Bagi penggemar sepak bola Indonesia, kebijakan Uruguay menarik perhatian karena mengangkat legenda lokal ke posisi strategis. Di Indonesia sendiri, diskusi serupa sering muncul terkait peluang mantan pemain seperti Bambang Pamungkas atau Boaz Solossa memimpin timnas, meski hingga kini pelatih asing masih mendominasi.
Namun, tantangan Forlan tidak ringan. Ia harus membuktikan kemampuan manajemen tim di level tinggi, terutama saat menghadapi jadwal uji coba September hingga November serta kualifikasi Piala Dunia 2026 yang akan dimulai tahun depan. Tekanan hasil instan dari media dan suporter Uruguay sangat besar.
Kutipan dari pernyataan AUF menekankan bahwa Forlan "kembali ke tempat di mana ia meninggalkan jejak abadi" dan diharapkan membawa kepemimpinan serta pengetahuan mendalam tentang sepak bola internasional. Frasa ini mencerminkan harapan emosional sekaligus teknis dari federasi.
Jadwal persahabatan yang akan datang menjadi uji coba pertama. Jika Forlan mampu mengubah suasana tim dan mengekstrak potensi pemain muda, Uruguay bisa kembali menjadi kekuatan di Amerika Selatan. Sebaliknya, kegagalan mungkin memaksa AUF mencari kembali pelatih asing berpengalaman.

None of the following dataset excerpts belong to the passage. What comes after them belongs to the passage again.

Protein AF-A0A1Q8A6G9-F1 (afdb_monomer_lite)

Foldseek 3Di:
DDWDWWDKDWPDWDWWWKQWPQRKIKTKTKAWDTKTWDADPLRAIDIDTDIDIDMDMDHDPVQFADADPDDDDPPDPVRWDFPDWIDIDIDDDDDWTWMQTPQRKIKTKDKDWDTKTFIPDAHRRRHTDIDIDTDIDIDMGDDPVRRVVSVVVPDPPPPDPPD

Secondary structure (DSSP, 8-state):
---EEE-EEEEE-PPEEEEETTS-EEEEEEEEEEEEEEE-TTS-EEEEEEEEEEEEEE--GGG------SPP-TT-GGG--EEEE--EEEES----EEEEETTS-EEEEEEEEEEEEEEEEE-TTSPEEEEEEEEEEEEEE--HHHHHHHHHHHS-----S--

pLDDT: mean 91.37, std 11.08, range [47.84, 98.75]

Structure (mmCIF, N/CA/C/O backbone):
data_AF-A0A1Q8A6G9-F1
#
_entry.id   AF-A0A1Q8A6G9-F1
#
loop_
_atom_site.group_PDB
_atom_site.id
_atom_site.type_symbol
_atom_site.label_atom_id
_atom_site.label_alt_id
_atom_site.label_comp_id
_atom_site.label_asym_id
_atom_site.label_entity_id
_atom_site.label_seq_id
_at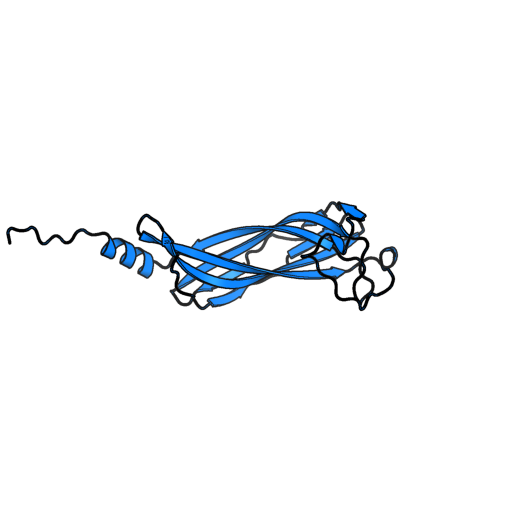om_site.pdbx_PDB_ins_code
_atom_site.Cartn_x
_atom_site.Cartn_y
_atom_site.Cartn_z
_atom_site.occupancy
_atom_site.B_iso_or_equiv
_atom_site.auth_seq_id
_atom_site.auth_comp_id
_atom_site.auth_asym_id
_atom_site.auth_atom_id
_atom_site.pdbx_PDB_model_num
ATOM 1 N N . MET A 1 1 ? -15.700 14.909 9.607 1.00 52.44 1 MET A N 1
ATOM 2 C CA . MET A 1 1 ? -15.769 14.035 10.799 1.00 52.44 1 MET A CA 1
ATOM 3 C C . MET A 1 1 ? -14.706 14.492 11.782 1.00 52.44 1 MET A C 1
ATOM 5 O O . MET A 1 1 ? -13.546 14.552 11.397 1.00 52.44 1 MET A O 1
ATOM 9 N N . THR A 1 2 ? -15.080 14.846 13.009 1.00 68.88 2 THR A N 1
ATOM 10 C CA . THR A 1 2 ? -14.142 15.072 14.116 1.00 68.88 2 THR A CA 1
ATOM 11 C C . THR A 1 2 ? -13.737 13.712 14.682 1.00 68.88 2 THR A C 1
ATOM 13 O O . THR A 1 2 ? -14.546 13.019 15.289 1.00 68.88 2 THR A O 1
ATOM 16 N N . GLY A 1 3 ? -12.505 13.284 14.412 1.00 87.31 3 GLY A N 1
ATOM 17 C CA . GLY A 1 3 ? -11.952 12.030 14.922 1.00 87.31 3 GLY A CA 1
ATOM 18 C C . GLY A 1 3 ? -10.706 12.280 15.764 1.00 87.31 3 GLY A C 1
ATOM 19 O O . GLY A 1 3 ? -10.011 13.277 15.578 1.00 87.31 3 GLY A O 1
ATOM 20 N N . ILE A 1 4 ? -10.428 11.370 16.690 1.00 94.75 4 ILE A N 1
ATOM 21 C CA . ILE A 1 4 ? -9.292 11.418 17.608 1.00 94.75 4 ILE A CA 1
ATOM 22 C C . ILE A 1 4 ? -8.175 10.540 17.026 1.00 94.75 4 ILE A C 1
ATOM 24 O O . ILE A 1 4 ? -8.430 9.369 16.728 1.00 94.75 4 ILE A O 1
ATOM 28 N N . PRO A 1 5 ? -6.951 11.066 16.832 1.00 97.31 5 PRO A N 1
ATOM 29 C CA . PRO A 1 5 ? -5.799 10.244 16.479 1.00 97.31 5 PRO A CA 1
ATOM 30 C C . PRO A 1 5 ? -5.550 9.166 17.538 1.00 97.31 5 PRO A C 1
ATOM 32 O O . PRO A 1 5 ? -5.600 9.451 18.732 1.00 97.31 5 PRO A O 1
ATOM 35 N N . VAL A 1 6 ? -5.274 7.938 17.103 1.00 97.94 6 VAL A N 1
ATOM 36 C CA . VAL A 1 6 ? -4.965 6.819 18.000 1.00 97.94 6 VAL A CA 1
ATOM 37 C C . VAL A 1 6 ? -3.556 6.335 17.696 1.00 97.94 6 VAL A C 1
ATOM 39 O O . VAL A 1 6 ? -3.256 5.969 16.558 1.00 97.94 6 VAL A O 1
ATOM 42 N N . GLU A 1 7 ? -2.693 6.351 18.709 1.00 98.44 7 GLU A N 1
ATOM 43 C CA . GLU A 1 7 ? -1.364 5.751 18.614 1.00 98.44 7 GLU A CA 1
ATOM 44 C C . GLU A 1 7 ? -1.466 4.240 18.399 1.00 98.44 7 GLU A C 1
ATOM 46 O O . GLU A 1 7 ? -2.458 3.600 18.762 1.00 98.44 7 GLU A O 1
ATOM 51 N N . PHE A 1 8 ? -0.434 3.651 17.805 1.00 98.56 8 PHE A N 1
ATOM 52 C CA . PHE A 1 8 ? -0.401 2.220 17.552 1.00 98.56 8 PHE A CA 1
ATOM 53 C C . PHE A 1 8 ? 1.016 1.663 17.611 1.00 98.56 8 PHE A C 1
ATOM 55 O O . PHE A 1 8 ? 2.000 2.360 17.377 1.00 98.56 8 PHE A O 1
ATOM 62 N N . THR A 1 9 ? 1.106 0.366 17.880 1.00 98.56 9 THR A N 1
ATOM 63 C CA . THR A 1 9 ? 2.337 -0.416 17.774 1.00 98.56 9 THR A CA 1
ATOM 64 C C . THR A 1 9 ? 2.225 -1.380 16.603 1.00 98.56 9 THR A C 1
ATOM 66 O O . THR A 1 9 ? 1.211 -2.064 16.435 1.00 98.56 9 THR A O 1
ATOM 69 N N . VAL A 1 10 ? 3.284 -1.452 15.802 1.00 98.56 10 VAL A N 1
ATOM 70 C CA . VAL A 1 10 ? 3.391 -2.389 14.683 1.00 98.56 10 VAL A CA 1
ATOM 71 C C . VAL A 1 10 ? 3.739 -3.777 15.215 1.00 98.56 10 VAL A C 1
ATOM 73 O O . VAL A 1 10 ? 4.790 -3.961 15.822 1.00 98.56 10 VAL A O 1
ATOM 76 N N . LEU A 1 11 ? 2.875 -4.764 14.972 1.00 98.31 11 LEU A N 1
ATOM 77 C CA . LEU A 1 11 ? 3.166 -6.168 15.283 1.00 98.31 11 LEU A CA 1
ATOM 78 C C . LEU A 1 11 ? 3.697 -6.932 14.071 1.00 98.31 11 LEU A C 1
ATOM 80 O O . LEU A 1 11 ? 4.522 -7.833 14.210 1.00 98.31 11 LEU A O 1
ATOM 84 N N . SER A 1 12 ? 3.195 -6.621 12.875 1.00 98.00 12 SER A N 1
ATOM 85 C CA . SER A 1 12 ? 3.62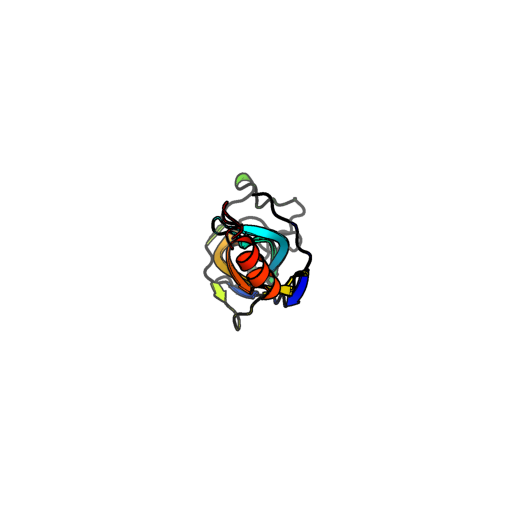0 -7.286 11.645 1.00 98.00 12 SER A CA 1
ATOM 86 C C . SER A 1 12 ? 3.399 -6.394 10.431 1.00 98.00 12 SER A C 1
ATOM 88 O O . SER A 1 12 ? 2.308 -5.857 10.270 1.00 98.00 12 SER A O 1
ATOM 90 N N . GLU A 1 13 ? 4.414 -6.283 9.572 1.00 96.69 13 GLU A N 1
ATOM 91 C CA . GLU A 1 13 ? 4.371 -5.622 8.255 1.00 96.69 13 GLU A CA 1
ATOM 92 C C . GLU A 1 13 ? 5.259 -6.388 7.257 1.00 96.69 13 GLU A C 1
ATOM 94 O O . GLU A 1 13 ? 6.359 -5.942 6.893 1.00 96.69 13 GLU A O 1
ATOM 99 N N . PRO A 1 14 ? 4.859 -7.609 6.867 1.00 96.44 14 PRO A N 1
ATOM 100 C CA . PRO A 1 14 ? 5.642 -8.405 5.938 1.00 96.44 14 PRO A CA 1
ATOM 101 C C . PRO A 1 14 ? 5.652 -7.773 4.542 1.00 96.44 14 PRO A C 1
ATOM 103 O O . PRO A 1 14 ? 4.671 -7.193 4.087 1.00 96.44 14 PRO A O 1
ATOM 106 N N . TRP A 1 15 ? 6.760 -7.951 3.826 1.00 96.62 15 TRP A N 1
ATOM 107 C CA . TRP A 1 15 ? 6.811 -7.668 2.394 1.00 96.62 15 TRP A CA 1
ATOM 108 C C . TRP A 1 15 ? 5.901 -8.629 1.626 1.00 96.62 15 TRP A C 1
ATOM 110 O O . TRP A 1 15 ? 6.019 -9.849 1.783 1.00 96.62 15 TRP A O 1
ATOM 120 N N . VAL A 1 16 ? 5.054 -8.082 0.755 1.00 95.88 16 VAL A N 1
ATOM 121 C CA . VAL A 1 16 ? 4.355 -8.833 -0.290 1.00 95.88 16 VAL A CA 1
ATOM 122 C C . VAL A 1 16 ? 5.249 -8.863 -1.522 1.00 95.88 16 VAL A C 1
ATOM 124 O O . VAL A 1 16 ? 5.939 -7.888 -1.818 1.00 95.88 16 VAL A O 1
ATOM 127 N N . ARG A 1 17 ? 5.284 -9.996 -2.217 1.00 97.12 17 ARG A N 1
ATOM 128 C CA . ARG A 1 17 ? 6.182 -10.220 -3.349 1.00 97.12 17 ARG A CA 1
ATOM 129 C C . ARG A 1 17 ? 5.378 -10.628 -4.568 1.00 97.12 17 ARG A C 1
ATOM 131 O O . ARG A 1 17 ? 4.443 -11.415 -4.438 1.00 97.12 17 ARG A O 1
ATOM 138 N N . TYR A 1 18 ? 5.783 -10.136 -5.725 1.00 98.00 18 TYR A N 1
ATOM 139 C CA . TYR A 1 18 ? 5.185 -10.449 -7.011 1.00 98.00 18 TYR A CA 1
ATOM 140 C C . TYR A 1 18 ? 6.279 -10.815 -8.006 1.00 98.00 18 TYR A C 1
ATOM 142 O O . TYR A 1 18 ? 7.350 -10.203 -8.013 1.00 98.00 18 TYR A O 1
ATOM 150 N N . LYS A 1 19 ? 6.003 -11.815 -8.837 1.00 98.31 19 LYS A N 1
ATOM 151 C CA . LYS A 1 19 ? 6.774 -12.103 -10.039 1.00 98.31 19 LYS A CA 1
ATOM 152 C C . LYS A 1 19 ? 6.031 -11.450 -11.195 1.00 98.31 19 LYS A C 1
ATOM 154 O O . LYS A 1 19 ? 4.878 -11.793 -11.428 1.00 98.31 19 LYS A O 1
ATOM 159 N N . LEU A 1 20 ? 6.676 -10.505 -11.860 1.00 98.56 20 LEU A N 1
ATOM 160 C CA . LEU A 1 20 ? 6.128 -9.859 -13.044 1.00 98.56 20 LEU A CA 1
ATOM 161 C C . LEU A 1 20 ? 6.439 -10.705 -14.284 1.00 98.56 20 LEU A C 1
ATOM 163 O O . LEU A 1 20 ? 7.437 -11.436 -14.306 1.00 98.56 20 LEU A O 1
ATOM 167 N N . GLU A 1 21 ? 5.602 -10.589 -15.310 1.00 98.44 21 GLU A N 1
ATOM 168 C CA . GLU A 1 21 ? 5.758 -11.270 -16.601 1.00 98.44 21 GLU A CA 1
ATOM 169 C C . GLU A 1 21 ? 7.134 -11.003 -17.232 1.00 98.44 21 GLU A C 1
ATOM 171 O O . GLU A 1 21 ? 7.769 -11.907 -17.770 1.00 98.44 21 GLU A O 1
ATOM 176 N N . ASP A 1 22 ? 7.654 -9.783 -17.074 1.00 97.56 22 ASP A N 1
ATOM 177 C CA . ASP A 1 22 ? 8.951 -9.369 -17.615 1.00 97.56 22 ASP A CA 1
ATOM 178 C C . ASP A 1 22 ? 10.172 -9.898 -16.831 1.00 97.56 22 ASP A C 1
ATOM 180 O O . ASP A 1 22 ? 11.320 -9.565 -17.130 1.00 97.56 22 ASP A O 1
ATOM 184 N N . GLY A 1 23 ? 9.938 -10.752 -15.832 1.00 97.88 23 GLY A N 1
ATOM 185 C CA . GLY A 1 23 ? 10.967 -11.384 -15.011 1.00 97.88 23 GLY A CA 1
ATOM 186 C C . GLY A 1 23 ? 11.384 -10.571 -13.784 1.00 97.88 23 GLY A C 1
ATOM 187 O O . GLY A 1 23 ? 12.154 -11.074 -12.959 1.00 97.88 23 GLY A O 1
ATOM 188 N N . THR A 1 24 ? 10.869 -9.352 -13.614 1.00 98.44 24 THR A N 1
ATOM 189 C CA . THR A 1 24 ? 11.102 -8.544 -12.413 1.00 98.44 24 THR A CA 1
ATOM 190 C C . THR A 1 24 ? 10.453 -9.178 -11.186 1.00 98.44 24 THR A C 1
ATOM 192 O O . THR A 1 24 ? 9.329 -9.679 -11.229 1.00 98.44 24 THR A O 1
ATOM 195 N N . ARG A 1 25 ? 11.145 -9.128 -10.043 1.00 98.31 25 ARG A N 1
ATOM 196 C CA . ARG A 1 25 ? 10.526 -9.394 -8.737 1.00 98.31 25 ARG A CA 1
ATOM 197 C C . ARG A 1 25 ? 10.214 -8.070 -8.060 1.00 98.31 25 ARG A C 1
ATOM 199 O O . ARG A 1 25 ? 11.134 -7.327 -7.725 1.00 98.31 25 ARG A O 1
ATOM 206 N N . LEU A 1 26 ? 8.932 -7.801 -7.849 1.00 98.12 26 LEU A N 1
ATOM 207 C CA . LEU A 1 26 ? 8.447 -6.607 -7.170 1.00 98.12 26 LEU A CA 1
ATOM 208 C C . LEU A 1 26 ? 8.136 -6.928 -5.706 1.00 98.12 26 LEU A C 1
ATOM 210 O O . LEU A 1 26 ? 7.460 -7.908 -5.394 1.00 98.12 26 LEU A O 1
ATOM 214 N N . PHE A 1 27 ? 8.609 -6.079 -4.806 1.00 97.31 27 PHE A N 1
ATOM 215 C CA . PHE A 1 27 ? 8.380 -6.156 -3.372 1.00 97.31 27 PHE A CA 1
ATOM 216 C C . PHE A 1 27 ? 7.584 -4.926 -2.966 1.00 97.31 27 PHE A C 1
ATOM 218 O O . PHE A 1 27 ? 8.016 -3.806 -3.220 1.00 97.31 27 PHE A O 1
ATOM 225 N N . VAL A 1 28 ? 6.435 -5.125 -2.326 1.00 96.56 28 VAL A N 1
ATOM 226 C CA . VAL A 1 28 ? 5.573 -4.032 -1.867 1.00 96.56 28 VAL A CA 1
ATOM 227 C C . VAL A 1 28 ? 5.255 -4.218 -0.393 1.00 96.56 28 VAL A C 1
ATOM 229 O O . VAL A 1 28 ? 4.899 -5.313 0.049 1.00 96.56 28 VAL A O 1
ATOM 232 N N . LYS A 1 29 ? 5.384 -3.143 0.379 1.00 95.75 29 LYS A N 1
ATOM 233 C CA . LYS A 1 29 ? 4.981 -3.079 1.781 1.00 95.75 29 LYS A CA 1
ATOM 234 C C . LYS A 1 29 ? 4.049 -1.894 1.976 1.00 95.75 29 LYS A C 1
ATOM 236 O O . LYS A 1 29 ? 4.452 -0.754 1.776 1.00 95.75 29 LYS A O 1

Dari perspektif jangka panjang, keberhasilan Forlan dapat menjadi template bagi negara lain yang ingin mengandalkan legenda domestik sebagai pelatih. Tren ini juga relevan bagi Indonesia yang sedang mengevaluasi strategi pengembangan pelatih lokal di era profesional.
Saat ini, mata seluruh dunia sepak bola tertuju ke Montevideo. Forlan, yang pernah dinobatkan Pemain Terbaik Piala Dunia 2010, kini berdiri di garis tepi dengan beban sejarah dan harapan jutaan suporter. Apakah ia mampu mengubah narasi timnas Uruguay? Jawabannya akan terungkap dalam bulan-bulan mendatang.